Online Crowdsourcing for Saliency Dataset on Visualizations
Description: Eye-tracking equipments are timewise and moneywise expensive to use. The current largest attention dataset of information visualizations only contains hundreds of images. On the other hand, previous studies demonstrated that mouse clicks have a strong correlation with human visual attention.
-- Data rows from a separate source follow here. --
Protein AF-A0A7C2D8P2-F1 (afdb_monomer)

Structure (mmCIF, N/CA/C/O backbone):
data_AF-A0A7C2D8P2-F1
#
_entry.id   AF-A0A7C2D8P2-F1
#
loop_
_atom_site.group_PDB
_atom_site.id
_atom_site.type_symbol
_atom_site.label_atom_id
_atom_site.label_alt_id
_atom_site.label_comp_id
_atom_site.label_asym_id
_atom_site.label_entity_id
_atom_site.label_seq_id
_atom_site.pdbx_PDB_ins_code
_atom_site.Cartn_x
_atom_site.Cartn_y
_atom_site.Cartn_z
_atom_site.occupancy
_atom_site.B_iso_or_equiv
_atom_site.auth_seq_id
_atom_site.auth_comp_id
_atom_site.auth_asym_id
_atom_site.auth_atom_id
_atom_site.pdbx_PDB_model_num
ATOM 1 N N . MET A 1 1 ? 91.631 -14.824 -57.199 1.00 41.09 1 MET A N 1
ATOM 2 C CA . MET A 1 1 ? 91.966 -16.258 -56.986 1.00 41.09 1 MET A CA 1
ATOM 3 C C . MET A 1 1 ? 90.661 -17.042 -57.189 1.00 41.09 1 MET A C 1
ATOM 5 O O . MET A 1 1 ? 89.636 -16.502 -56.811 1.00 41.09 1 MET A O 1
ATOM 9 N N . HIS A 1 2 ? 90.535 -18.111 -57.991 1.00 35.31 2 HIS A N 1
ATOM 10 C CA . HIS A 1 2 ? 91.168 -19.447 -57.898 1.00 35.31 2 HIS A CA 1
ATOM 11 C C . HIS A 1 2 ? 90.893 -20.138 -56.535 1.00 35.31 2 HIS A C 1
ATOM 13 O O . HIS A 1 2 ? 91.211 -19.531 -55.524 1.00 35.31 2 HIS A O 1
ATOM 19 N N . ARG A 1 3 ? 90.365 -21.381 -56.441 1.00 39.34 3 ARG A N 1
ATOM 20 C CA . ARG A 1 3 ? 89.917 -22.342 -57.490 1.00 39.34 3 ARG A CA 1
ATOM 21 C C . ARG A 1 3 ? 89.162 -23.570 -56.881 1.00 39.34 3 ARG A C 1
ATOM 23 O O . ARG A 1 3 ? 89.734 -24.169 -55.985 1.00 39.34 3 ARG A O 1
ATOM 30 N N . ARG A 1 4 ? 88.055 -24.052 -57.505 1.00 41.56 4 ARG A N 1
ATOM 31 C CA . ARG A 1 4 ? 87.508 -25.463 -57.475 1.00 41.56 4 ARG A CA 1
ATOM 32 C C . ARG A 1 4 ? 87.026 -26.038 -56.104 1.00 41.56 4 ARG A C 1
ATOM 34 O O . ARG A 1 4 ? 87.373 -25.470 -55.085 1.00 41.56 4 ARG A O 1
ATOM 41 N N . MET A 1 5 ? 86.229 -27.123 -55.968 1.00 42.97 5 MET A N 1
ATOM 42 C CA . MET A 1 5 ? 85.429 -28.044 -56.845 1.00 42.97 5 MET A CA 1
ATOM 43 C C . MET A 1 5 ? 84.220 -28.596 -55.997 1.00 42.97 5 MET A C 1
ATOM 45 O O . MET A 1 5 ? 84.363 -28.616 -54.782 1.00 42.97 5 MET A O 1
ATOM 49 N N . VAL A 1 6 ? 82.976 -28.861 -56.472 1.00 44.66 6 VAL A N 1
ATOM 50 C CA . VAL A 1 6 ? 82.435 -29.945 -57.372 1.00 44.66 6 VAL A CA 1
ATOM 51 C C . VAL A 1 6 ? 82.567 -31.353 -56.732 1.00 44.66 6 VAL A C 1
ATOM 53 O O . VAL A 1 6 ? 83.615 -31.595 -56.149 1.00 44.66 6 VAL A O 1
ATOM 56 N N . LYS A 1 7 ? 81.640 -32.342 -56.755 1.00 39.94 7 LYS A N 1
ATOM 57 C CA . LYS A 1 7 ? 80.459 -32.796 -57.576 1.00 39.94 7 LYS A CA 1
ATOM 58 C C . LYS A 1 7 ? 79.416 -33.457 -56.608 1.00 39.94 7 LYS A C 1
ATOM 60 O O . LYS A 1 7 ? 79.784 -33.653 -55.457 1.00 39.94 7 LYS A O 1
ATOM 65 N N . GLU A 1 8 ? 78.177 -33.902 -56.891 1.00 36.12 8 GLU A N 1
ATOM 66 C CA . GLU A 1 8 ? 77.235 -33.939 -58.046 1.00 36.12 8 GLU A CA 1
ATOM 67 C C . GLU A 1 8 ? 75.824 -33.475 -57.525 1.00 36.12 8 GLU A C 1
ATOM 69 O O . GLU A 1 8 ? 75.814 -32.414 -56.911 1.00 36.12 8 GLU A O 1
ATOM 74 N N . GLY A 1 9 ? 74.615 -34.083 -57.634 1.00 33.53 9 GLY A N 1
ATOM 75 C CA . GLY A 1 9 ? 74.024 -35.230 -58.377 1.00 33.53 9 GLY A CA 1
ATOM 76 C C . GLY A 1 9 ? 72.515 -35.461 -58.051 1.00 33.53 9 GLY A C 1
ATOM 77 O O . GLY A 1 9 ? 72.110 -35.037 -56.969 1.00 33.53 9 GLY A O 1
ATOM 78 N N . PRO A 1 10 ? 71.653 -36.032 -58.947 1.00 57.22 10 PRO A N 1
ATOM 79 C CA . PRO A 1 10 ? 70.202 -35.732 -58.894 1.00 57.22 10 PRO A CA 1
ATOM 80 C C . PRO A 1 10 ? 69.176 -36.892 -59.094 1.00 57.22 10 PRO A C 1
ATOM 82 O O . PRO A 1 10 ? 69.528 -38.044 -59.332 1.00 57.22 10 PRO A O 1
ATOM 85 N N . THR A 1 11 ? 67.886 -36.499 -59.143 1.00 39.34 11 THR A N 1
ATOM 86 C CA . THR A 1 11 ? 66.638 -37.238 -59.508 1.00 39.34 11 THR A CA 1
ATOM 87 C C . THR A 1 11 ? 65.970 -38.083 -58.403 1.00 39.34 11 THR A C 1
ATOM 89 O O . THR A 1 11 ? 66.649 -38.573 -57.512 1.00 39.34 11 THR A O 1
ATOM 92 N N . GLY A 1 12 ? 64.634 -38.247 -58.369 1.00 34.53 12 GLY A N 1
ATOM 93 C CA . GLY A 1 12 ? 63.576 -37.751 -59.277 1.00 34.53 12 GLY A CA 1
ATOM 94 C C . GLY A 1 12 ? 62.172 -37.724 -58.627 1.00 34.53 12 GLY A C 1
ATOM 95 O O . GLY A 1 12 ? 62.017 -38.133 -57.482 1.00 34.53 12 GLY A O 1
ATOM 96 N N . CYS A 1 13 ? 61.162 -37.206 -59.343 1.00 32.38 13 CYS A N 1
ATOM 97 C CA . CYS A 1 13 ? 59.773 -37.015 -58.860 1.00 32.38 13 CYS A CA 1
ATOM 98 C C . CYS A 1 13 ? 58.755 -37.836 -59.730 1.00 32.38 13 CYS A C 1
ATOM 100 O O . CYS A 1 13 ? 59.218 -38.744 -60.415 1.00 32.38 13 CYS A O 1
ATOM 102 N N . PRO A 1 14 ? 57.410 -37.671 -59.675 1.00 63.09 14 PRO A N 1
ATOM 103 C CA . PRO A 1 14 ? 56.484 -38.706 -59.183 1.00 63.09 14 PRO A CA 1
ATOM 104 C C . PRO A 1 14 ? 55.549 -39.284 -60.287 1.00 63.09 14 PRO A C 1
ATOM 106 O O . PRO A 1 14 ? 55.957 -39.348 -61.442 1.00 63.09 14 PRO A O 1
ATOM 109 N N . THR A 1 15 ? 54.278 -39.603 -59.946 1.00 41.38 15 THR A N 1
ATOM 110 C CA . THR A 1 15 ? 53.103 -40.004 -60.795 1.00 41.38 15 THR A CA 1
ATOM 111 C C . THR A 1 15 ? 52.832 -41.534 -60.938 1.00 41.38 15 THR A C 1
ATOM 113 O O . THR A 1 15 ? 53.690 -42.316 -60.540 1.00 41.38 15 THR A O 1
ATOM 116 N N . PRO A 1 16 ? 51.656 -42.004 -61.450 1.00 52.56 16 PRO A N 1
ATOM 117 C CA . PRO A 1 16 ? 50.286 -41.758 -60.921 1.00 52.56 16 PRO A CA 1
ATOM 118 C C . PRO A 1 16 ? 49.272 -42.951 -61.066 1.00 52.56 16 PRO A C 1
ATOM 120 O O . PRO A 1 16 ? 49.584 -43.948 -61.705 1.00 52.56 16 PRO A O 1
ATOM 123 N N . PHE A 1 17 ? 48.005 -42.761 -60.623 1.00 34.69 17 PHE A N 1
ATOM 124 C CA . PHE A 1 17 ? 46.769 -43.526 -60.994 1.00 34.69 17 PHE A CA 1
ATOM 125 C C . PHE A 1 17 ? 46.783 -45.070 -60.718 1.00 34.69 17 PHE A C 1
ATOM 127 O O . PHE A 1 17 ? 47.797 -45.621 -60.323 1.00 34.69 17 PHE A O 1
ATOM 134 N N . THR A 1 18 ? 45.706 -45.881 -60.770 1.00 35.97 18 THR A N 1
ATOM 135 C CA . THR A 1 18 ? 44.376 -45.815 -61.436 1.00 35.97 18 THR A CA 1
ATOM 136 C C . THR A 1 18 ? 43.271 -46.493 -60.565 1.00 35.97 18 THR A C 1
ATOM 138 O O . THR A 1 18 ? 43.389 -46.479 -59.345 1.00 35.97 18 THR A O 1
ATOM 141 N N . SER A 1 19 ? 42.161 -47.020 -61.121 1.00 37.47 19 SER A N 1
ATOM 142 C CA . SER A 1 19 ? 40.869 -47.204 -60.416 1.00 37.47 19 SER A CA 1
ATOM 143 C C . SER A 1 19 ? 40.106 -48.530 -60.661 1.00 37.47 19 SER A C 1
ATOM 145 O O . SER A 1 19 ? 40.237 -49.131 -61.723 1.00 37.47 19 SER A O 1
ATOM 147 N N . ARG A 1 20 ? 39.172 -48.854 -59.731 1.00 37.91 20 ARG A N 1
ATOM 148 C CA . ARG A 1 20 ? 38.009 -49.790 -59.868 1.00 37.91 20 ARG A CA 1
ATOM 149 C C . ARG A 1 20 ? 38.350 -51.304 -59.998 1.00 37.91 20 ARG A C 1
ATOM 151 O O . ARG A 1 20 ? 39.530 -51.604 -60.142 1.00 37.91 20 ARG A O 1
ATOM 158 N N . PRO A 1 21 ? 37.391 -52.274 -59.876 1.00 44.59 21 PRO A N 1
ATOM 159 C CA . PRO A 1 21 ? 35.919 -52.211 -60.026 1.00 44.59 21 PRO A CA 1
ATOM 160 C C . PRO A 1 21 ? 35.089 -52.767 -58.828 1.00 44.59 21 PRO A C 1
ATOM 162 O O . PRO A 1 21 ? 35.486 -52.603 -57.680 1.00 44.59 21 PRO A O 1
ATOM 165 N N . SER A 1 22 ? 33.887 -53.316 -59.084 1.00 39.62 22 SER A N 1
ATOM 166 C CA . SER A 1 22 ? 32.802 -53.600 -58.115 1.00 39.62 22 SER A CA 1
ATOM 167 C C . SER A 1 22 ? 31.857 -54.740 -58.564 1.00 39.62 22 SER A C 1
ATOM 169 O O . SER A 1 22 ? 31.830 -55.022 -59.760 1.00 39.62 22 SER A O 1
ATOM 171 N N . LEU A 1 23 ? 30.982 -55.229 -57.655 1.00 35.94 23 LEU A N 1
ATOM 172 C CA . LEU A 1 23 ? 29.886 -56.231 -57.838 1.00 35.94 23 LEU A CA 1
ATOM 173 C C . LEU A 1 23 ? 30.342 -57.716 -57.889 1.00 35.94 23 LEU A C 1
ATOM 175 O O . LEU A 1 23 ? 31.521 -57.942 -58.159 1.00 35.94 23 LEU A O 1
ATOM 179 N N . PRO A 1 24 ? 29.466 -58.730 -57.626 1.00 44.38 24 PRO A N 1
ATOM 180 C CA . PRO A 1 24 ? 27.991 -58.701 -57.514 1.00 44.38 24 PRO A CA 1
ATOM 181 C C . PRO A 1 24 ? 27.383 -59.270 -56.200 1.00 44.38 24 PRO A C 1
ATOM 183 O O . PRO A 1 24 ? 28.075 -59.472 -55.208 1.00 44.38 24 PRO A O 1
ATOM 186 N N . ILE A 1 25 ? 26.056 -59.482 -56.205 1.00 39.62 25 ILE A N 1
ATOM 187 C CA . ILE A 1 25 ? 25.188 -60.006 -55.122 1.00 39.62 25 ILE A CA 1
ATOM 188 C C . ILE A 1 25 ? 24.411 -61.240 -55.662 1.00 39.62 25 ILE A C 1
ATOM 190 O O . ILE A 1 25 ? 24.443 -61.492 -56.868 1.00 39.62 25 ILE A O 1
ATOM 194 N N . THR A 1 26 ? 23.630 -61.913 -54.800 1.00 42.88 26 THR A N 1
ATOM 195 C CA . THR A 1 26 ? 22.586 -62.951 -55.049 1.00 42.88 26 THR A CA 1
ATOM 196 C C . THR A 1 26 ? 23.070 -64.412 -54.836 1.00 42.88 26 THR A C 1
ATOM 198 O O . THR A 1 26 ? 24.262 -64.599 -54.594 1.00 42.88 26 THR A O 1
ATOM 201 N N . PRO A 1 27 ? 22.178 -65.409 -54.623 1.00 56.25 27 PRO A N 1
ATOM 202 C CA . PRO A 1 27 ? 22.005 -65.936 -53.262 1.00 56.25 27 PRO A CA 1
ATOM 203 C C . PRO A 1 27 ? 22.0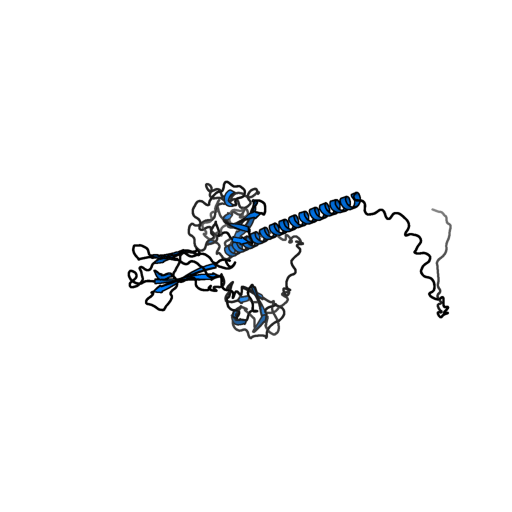60 -67.476 -53.182 1.00 56.25 27 PRO A C 1
ATOM 205 O O . PRO A 1 27 ? 22.130 -68.154 -54.201 1.00 56.25 27 PRO A O 1
ATOM 208 N N . HIS A 1 28 ? 21.939 -68.040 -51.977 1.00 38.22 28 HIS A N 1
ATOM 209 C CA . HIS A 1 28 ? 21.369 -69.380 -51.806 1.00 38.22 28 HIS A CA 1
ATOM 210 C C . HIS A 1 28 ? 20.721 -69.534 -50.425 1.00 38.22 28 HIS A C 1
ATOM 212 O O . HIS A 1 28 ? 21.266 -69.082 -49.418 1.00 38.22 28 HIS A O 1
ATOM 218 N N . GLU A 1 29 ? 19.548 -70.160 -50.397 1.00 46.31 29 GLU A N 1
ATOM 219 C CA . GLU A 1 29 ? 18.896 -70.650 -49.181 1.00 46.31 29 GLU A CA 1
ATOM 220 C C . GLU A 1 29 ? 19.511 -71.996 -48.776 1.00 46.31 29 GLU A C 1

In this project, we plan to use mouse clicks to collect a large-scale (~3,000) saliency dataset on information visualizations.
Goal:
* Collect a saliency dataset by bubble-view on Amazon Mechanical Turk
* Data analysis: how close is the bubble-view data to real eye-tracking data; how each task biases attention behaviour, etc.
Supervisor: Yao Wang
Distribution: 50% Implementation (web frontend and backend), 30% Data collection & preprocessing, 20% Evaluation & analysis
Requirements: Strong Web programming skills (JavaScript, JQuery, Flask, etc). Basic knowledge of database (MySQL) and data analysis.
Literature:
Kim, N. W., Z. Bylinskii, M. A. Borkin, K. Z. Gajos, A. Oliva, F. Durand, and H. Pfister. 2017. Bubbleview: an interface for crowdsourcing image importance maps and tracking visual attention. ACM Transactions on Computer-Human Interaction (TOCHI), 24(5), p.1-40.